** DATA TO PROCESS **
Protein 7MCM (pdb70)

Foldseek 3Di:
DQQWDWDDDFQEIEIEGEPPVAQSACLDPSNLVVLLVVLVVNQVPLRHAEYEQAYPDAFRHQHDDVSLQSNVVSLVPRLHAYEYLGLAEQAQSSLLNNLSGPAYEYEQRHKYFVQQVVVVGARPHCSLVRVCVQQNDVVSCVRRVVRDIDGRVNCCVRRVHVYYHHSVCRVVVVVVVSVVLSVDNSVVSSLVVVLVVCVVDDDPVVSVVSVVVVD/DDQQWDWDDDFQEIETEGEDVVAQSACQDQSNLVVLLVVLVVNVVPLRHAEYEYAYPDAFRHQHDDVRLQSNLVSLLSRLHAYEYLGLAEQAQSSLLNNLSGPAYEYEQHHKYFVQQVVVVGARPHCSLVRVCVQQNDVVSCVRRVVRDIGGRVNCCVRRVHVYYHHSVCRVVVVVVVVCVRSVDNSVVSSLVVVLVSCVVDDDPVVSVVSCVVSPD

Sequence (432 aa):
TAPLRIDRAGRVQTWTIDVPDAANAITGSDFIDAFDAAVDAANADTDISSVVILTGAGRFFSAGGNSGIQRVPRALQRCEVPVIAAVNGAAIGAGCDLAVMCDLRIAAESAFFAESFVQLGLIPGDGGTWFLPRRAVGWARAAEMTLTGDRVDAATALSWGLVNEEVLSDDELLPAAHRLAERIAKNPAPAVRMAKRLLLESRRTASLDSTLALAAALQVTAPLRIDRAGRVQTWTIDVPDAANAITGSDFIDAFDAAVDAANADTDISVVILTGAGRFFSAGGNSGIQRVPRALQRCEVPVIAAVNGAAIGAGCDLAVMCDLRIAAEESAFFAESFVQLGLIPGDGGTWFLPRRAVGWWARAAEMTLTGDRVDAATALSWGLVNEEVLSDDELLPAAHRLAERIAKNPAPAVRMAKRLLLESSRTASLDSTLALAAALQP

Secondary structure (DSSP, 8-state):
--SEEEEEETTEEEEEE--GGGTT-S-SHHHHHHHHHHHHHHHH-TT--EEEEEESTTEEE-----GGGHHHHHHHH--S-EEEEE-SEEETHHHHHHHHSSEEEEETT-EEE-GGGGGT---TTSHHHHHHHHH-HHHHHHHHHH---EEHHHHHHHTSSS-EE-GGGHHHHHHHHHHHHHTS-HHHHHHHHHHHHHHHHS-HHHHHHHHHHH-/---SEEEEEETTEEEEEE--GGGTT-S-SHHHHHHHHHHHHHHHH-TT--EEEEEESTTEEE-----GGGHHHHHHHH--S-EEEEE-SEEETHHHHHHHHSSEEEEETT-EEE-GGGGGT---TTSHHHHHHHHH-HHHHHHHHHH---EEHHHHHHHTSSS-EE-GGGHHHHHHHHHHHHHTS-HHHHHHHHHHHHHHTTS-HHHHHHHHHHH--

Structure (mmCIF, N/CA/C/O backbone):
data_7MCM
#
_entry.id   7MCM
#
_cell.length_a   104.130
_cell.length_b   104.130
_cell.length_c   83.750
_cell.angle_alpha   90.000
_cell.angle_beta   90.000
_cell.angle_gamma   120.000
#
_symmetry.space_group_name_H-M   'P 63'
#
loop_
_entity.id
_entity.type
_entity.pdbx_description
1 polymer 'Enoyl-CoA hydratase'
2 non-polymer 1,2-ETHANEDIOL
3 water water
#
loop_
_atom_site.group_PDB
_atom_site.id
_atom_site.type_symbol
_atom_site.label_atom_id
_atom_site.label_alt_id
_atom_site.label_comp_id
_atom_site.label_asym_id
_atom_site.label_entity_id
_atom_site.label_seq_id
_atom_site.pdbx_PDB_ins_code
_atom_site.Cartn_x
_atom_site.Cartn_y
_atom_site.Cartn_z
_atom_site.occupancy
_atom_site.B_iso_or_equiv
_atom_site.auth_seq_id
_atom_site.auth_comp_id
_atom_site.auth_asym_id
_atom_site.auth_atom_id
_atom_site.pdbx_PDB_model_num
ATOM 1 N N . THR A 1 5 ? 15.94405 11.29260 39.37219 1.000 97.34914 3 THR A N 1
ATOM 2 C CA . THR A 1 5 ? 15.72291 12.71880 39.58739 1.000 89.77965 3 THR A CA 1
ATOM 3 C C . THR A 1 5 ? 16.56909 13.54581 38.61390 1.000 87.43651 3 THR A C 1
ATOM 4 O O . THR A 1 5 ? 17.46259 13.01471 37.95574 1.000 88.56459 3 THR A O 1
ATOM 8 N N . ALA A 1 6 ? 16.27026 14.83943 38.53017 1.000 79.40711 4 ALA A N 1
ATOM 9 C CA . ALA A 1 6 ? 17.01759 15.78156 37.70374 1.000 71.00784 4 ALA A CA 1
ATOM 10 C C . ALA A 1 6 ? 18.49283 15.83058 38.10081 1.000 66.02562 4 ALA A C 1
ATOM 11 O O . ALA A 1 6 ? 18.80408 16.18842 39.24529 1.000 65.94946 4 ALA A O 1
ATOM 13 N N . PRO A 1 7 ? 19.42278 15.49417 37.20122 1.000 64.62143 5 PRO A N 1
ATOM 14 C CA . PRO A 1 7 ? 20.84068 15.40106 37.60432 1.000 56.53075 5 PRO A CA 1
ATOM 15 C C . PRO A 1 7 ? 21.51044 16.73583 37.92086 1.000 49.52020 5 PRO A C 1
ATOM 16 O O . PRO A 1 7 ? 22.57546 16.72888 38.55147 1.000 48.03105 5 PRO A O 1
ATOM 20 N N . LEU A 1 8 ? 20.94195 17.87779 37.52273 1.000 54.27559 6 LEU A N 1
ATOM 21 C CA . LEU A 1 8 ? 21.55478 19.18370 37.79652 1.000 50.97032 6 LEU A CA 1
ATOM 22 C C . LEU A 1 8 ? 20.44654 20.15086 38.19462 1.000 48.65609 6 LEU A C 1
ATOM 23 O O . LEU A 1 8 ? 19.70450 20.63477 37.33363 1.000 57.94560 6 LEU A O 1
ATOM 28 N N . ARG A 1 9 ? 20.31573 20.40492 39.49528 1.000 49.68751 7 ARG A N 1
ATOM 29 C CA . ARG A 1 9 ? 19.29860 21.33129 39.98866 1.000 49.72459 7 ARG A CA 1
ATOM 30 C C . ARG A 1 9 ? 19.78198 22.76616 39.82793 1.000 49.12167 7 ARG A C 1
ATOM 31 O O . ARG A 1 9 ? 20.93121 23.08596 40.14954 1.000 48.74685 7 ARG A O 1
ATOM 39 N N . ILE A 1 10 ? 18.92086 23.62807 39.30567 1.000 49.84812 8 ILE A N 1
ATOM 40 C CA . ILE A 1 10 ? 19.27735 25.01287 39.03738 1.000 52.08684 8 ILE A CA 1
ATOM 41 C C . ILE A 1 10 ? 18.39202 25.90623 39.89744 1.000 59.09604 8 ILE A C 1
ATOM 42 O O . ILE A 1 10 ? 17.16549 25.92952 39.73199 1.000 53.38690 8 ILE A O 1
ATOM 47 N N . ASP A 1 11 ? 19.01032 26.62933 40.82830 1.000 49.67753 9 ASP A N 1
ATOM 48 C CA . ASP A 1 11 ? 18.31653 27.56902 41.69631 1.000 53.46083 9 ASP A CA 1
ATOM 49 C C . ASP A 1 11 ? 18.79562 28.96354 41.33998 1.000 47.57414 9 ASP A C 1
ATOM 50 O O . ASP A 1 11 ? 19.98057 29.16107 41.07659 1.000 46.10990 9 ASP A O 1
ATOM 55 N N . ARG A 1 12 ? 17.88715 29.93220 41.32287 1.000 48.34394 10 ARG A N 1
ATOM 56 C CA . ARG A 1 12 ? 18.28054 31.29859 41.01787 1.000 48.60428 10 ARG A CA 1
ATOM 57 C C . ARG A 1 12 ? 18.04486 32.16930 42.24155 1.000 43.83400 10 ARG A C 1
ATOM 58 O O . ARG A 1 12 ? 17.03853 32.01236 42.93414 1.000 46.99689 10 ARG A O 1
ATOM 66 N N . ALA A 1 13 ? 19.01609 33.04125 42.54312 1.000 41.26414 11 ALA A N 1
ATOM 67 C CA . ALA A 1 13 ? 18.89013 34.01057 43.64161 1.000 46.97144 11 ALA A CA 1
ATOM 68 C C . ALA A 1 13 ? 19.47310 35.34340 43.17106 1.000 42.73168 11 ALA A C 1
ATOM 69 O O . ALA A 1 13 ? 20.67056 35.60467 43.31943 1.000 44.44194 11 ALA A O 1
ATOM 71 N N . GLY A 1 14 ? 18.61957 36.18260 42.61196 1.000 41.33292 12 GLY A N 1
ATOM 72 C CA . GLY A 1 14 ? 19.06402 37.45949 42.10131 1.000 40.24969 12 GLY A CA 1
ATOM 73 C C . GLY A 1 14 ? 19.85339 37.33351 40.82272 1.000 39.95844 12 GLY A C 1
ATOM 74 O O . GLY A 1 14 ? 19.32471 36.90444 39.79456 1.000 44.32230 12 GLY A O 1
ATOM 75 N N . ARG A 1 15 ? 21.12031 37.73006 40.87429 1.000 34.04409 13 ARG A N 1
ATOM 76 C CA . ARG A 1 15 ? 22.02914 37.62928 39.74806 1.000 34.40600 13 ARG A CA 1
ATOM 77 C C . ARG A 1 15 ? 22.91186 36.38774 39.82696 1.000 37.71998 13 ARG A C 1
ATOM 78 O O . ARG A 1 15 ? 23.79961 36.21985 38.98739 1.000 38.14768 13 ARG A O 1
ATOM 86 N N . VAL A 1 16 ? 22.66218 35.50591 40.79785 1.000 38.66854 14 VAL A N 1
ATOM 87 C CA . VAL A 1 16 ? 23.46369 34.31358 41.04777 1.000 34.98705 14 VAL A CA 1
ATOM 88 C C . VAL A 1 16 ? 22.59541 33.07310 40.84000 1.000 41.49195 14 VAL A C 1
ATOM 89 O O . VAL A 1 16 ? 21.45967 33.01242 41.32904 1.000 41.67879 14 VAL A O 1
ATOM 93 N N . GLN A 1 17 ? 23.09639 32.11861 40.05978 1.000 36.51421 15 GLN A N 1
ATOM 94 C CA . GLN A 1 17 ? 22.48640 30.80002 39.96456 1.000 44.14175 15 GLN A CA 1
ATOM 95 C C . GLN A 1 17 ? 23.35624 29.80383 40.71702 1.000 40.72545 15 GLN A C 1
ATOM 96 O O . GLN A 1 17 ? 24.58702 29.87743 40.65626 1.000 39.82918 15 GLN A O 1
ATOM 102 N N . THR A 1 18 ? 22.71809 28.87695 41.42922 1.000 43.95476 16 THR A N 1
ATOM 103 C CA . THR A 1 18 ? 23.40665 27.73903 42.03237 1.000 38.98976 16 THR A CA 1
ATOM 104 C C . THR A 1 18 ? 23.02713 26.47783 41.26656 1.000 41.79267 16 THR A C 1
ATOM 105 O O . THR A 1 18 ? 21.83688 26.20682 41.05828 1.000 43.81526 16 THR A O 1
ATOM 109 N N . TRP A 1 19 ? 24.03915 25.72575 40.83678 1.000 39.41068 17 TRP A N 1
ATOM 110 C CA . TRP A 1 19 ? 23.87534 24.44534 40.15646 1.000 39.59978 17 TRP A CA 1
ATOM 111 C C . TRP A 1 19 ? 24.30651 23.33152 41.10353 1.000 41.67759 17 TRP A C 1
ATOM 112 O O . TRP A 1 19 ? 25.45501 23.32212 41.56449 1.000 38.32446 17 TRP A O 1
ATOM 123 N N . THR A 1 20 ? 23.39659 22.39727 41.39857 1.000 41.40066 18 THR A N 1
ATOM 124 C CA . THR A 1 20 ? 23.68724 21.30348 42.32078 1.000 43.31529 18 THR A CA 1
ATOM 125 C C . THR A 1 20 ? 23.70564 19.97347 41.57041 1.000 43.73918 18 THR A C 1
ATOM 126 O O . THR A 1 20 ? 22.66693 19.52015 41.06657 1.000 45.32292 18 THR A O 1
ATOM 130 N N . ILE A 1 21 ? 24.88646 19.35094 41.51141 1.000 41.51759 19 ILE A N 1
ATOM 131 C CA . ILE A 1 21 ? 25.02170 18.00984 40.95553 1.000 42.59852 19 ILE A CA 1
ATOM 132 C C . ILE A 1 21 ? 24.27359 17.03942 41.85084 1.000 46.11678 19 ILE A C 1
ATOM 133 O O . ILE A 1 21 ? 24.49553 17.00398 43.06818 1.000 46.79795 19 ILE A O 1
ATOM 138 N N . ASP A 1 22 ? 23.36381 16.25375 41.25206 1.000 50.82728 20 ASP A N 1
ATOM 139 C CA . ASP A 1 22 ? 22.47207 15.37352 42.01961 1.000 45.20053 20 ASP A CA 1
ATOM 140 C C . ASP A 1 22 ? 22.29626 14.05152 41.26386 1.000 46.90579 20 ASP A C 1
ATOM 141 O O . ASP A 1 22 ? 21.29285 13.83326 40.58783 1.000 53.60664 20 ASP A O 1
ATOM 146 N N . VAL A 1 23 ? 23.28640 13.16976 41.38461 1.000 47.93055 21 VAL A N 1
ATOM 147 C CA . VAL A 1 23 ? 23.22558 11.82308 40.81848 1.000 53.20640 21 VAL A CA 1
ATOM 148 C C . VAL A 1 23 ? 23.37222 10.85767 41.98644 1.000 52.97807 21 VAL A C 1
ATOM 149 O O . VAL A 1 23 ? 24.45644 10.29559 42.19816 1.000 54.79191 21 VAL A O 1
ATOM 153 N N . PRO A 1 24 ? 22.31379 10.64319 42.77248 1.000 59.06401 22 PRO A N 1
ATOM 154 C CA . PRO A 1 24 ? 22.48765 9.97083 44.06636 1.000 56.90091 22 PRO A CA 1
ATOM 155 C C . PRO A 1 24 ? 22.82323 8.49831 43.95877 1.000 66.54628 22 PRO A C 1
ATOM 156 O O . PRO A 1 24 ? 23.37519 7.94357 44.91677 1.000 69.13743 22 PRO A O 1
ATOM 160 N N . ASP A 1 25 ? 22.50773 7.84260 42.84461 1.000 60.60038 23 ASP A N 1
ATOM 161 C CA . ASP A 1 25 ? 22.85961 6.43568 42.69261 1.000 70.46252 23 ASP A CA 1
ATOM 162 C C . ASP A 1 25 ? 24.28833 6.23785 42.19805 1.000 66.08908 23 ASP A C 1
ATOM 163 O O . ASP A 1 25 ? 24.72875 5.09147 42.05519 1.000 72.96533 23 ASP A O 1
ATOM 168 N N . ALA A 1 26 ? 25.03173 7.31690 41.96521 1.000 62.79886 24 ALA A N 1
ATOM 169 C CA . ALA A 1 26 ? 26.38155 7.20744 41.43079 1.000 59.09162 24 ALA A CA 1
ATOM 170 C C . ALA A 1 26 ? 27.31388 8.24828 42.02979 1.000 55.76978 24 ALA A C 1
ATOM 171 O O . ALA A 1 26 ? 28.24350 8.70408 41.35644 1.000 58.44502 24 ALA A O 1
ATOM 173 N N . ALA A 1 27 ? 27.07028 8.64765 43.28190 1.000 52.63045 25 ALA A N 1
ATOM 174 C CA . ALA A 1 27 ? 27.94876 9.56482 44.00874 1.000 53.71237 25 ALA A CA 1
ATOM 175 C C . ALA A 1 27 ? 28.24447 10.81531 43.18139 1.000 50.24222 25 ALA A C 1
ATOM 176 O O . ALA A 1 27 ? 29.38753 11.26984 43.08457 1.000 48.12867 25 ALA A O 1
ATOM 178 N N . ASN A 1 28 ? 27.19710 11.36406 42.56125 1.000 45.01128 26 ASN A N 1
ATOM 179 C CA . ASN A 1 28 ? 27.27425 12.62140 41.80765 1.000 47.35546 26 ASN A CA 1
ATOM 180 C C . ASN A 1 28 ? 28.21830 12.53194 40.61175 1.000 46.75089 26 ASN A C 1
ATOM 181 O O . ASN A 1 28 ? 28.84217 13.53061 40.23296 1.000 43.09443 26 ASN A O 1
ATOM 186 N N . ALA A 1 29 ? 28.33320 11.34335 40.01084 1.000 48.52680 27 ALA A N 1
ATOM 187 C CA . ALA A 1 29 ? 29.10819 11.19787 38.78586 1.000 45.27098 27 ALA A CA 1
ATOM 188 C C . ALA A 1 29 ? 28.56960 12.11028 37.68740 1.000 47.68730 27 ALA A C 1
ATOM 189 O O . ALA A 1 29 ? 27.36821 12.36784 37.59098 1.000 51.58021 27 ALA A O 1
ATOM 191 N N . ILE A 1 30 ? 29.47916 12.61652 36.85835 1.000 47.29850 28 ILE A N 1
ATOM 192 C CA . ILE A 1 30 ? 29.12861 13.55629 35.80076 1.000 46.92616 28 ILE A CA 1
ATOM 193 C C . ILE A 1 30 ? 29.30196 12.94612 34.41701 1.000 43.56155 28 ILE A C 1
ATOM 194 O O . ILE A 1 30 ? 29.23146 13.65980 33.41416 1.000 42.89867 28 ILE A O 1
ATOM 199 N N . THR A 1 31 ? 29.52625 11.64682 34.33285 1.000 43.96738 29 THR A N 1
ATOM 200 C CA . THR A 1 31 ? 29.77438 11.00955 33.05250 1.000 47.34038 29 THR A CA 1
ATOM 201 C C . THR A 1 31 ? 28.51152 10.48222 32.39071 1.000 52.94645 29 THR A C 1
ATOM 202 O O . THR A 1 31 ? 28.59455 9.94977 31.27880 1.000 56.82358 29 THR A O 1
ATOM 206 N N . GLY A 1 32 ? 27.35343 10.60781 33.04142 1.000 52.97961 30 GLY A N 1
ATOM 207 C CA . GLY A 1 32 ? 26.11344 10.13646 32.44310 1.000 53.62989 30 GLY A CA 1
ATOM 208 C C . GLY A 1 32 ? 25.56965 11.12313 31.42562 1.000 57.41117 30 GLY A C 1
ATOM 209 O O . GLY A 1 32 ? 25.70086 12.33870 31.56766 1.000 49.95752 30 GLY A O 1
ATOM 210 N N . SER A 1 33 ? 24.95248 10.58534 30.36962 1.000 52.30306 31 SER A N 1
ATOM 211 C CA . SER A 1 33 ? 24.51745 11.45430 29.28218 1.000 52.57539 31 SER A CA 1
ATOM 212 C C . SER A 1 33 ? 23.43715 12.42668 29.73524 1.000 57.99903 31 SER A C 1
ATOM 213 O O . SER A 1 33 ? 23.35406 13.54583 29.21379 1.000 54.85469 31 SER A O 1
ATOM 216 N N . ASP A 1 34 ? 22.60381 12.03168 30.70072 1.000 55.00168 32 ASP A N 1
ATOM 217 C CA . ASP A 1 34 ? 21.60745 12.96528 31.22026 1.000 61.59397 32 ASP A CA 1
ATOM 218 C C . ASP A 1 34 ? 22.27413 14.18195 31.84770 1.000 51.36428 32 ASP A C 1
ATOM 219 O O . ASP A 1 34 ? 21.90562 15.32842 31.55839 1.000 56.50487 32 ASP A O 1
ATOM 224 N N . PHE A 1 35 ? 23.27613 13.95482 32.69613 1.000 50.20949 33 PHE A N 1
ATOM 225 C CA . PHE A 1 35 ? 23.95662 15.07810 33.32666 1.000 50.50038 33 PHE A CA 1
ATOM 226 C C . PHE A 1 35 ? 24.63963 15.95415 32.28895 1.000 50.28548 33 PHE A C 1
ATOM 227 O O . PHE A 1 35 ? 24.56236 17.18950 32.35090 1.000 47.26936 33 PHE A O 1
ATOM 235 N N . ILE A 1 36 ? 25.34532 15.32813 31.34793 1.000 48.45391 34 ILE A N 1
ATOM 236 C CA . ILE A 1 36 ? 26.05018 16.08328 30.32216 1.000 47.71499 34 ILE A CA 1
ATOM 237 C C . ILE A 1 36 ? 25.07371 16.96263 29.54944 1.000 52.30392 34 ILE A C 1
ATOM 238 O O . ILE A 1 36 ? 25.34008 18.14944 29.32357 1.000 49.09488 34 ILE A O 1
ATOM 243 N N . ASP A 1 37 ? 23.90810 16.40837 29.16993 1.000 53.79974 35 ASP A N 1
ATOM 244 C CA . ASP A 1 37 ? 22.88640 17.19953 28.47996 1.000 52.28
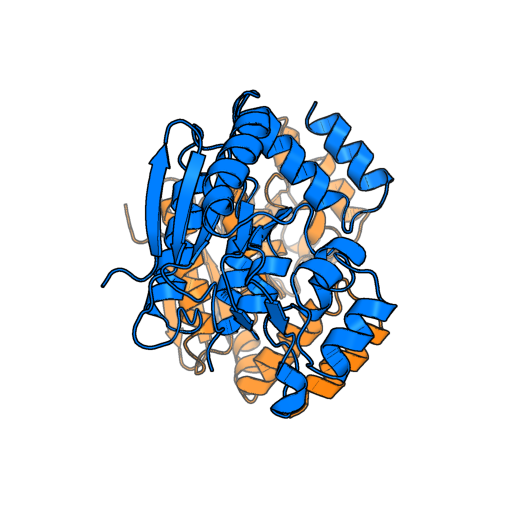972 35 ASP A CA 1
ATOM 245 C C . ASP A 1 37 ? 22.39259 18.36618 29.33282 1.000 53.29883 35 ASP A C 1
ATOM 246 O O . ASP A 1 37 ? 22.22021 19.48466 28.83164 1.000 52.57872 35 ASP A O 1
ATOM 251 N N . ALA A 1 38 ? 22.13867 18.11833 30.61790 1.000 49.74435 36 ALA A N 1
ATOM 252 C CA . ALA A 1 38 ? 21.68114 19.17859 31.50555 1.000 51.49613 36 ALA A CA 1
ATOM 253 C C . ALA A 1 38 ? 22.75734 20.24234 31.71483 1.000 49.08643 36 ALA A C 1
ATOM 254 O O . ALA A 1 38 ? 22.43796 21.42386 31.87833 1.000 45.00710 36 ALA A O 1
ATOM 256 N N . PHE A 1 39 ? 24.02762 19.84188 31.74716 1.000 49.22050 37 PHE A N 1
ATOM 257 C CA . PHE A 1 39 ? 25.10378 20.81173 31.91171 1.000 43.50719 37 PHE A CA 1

** EXERCISE **
Among the lines above, repeat exactly those from the line with "ATOM 227 O O" to the line with "ATOM 236 C CA", counting both ends.

** WRITTEN RESPONSE **
ATOM 227 O O . PHE A 1 35 ? 24.56236 17.18950 32.35090 1.000 47.26936 33 PHE A O 1
ATOM 235 N N . ILE A 1 36 ? 25.34532 15.32813 31.34793 1.000 48.45391 34 ILE A N 1
ATOM 236 C CA . ILE A 1 36 ? 26.05018 16.08328 30.32216 1.000 47.71499 34 ILE A CA 1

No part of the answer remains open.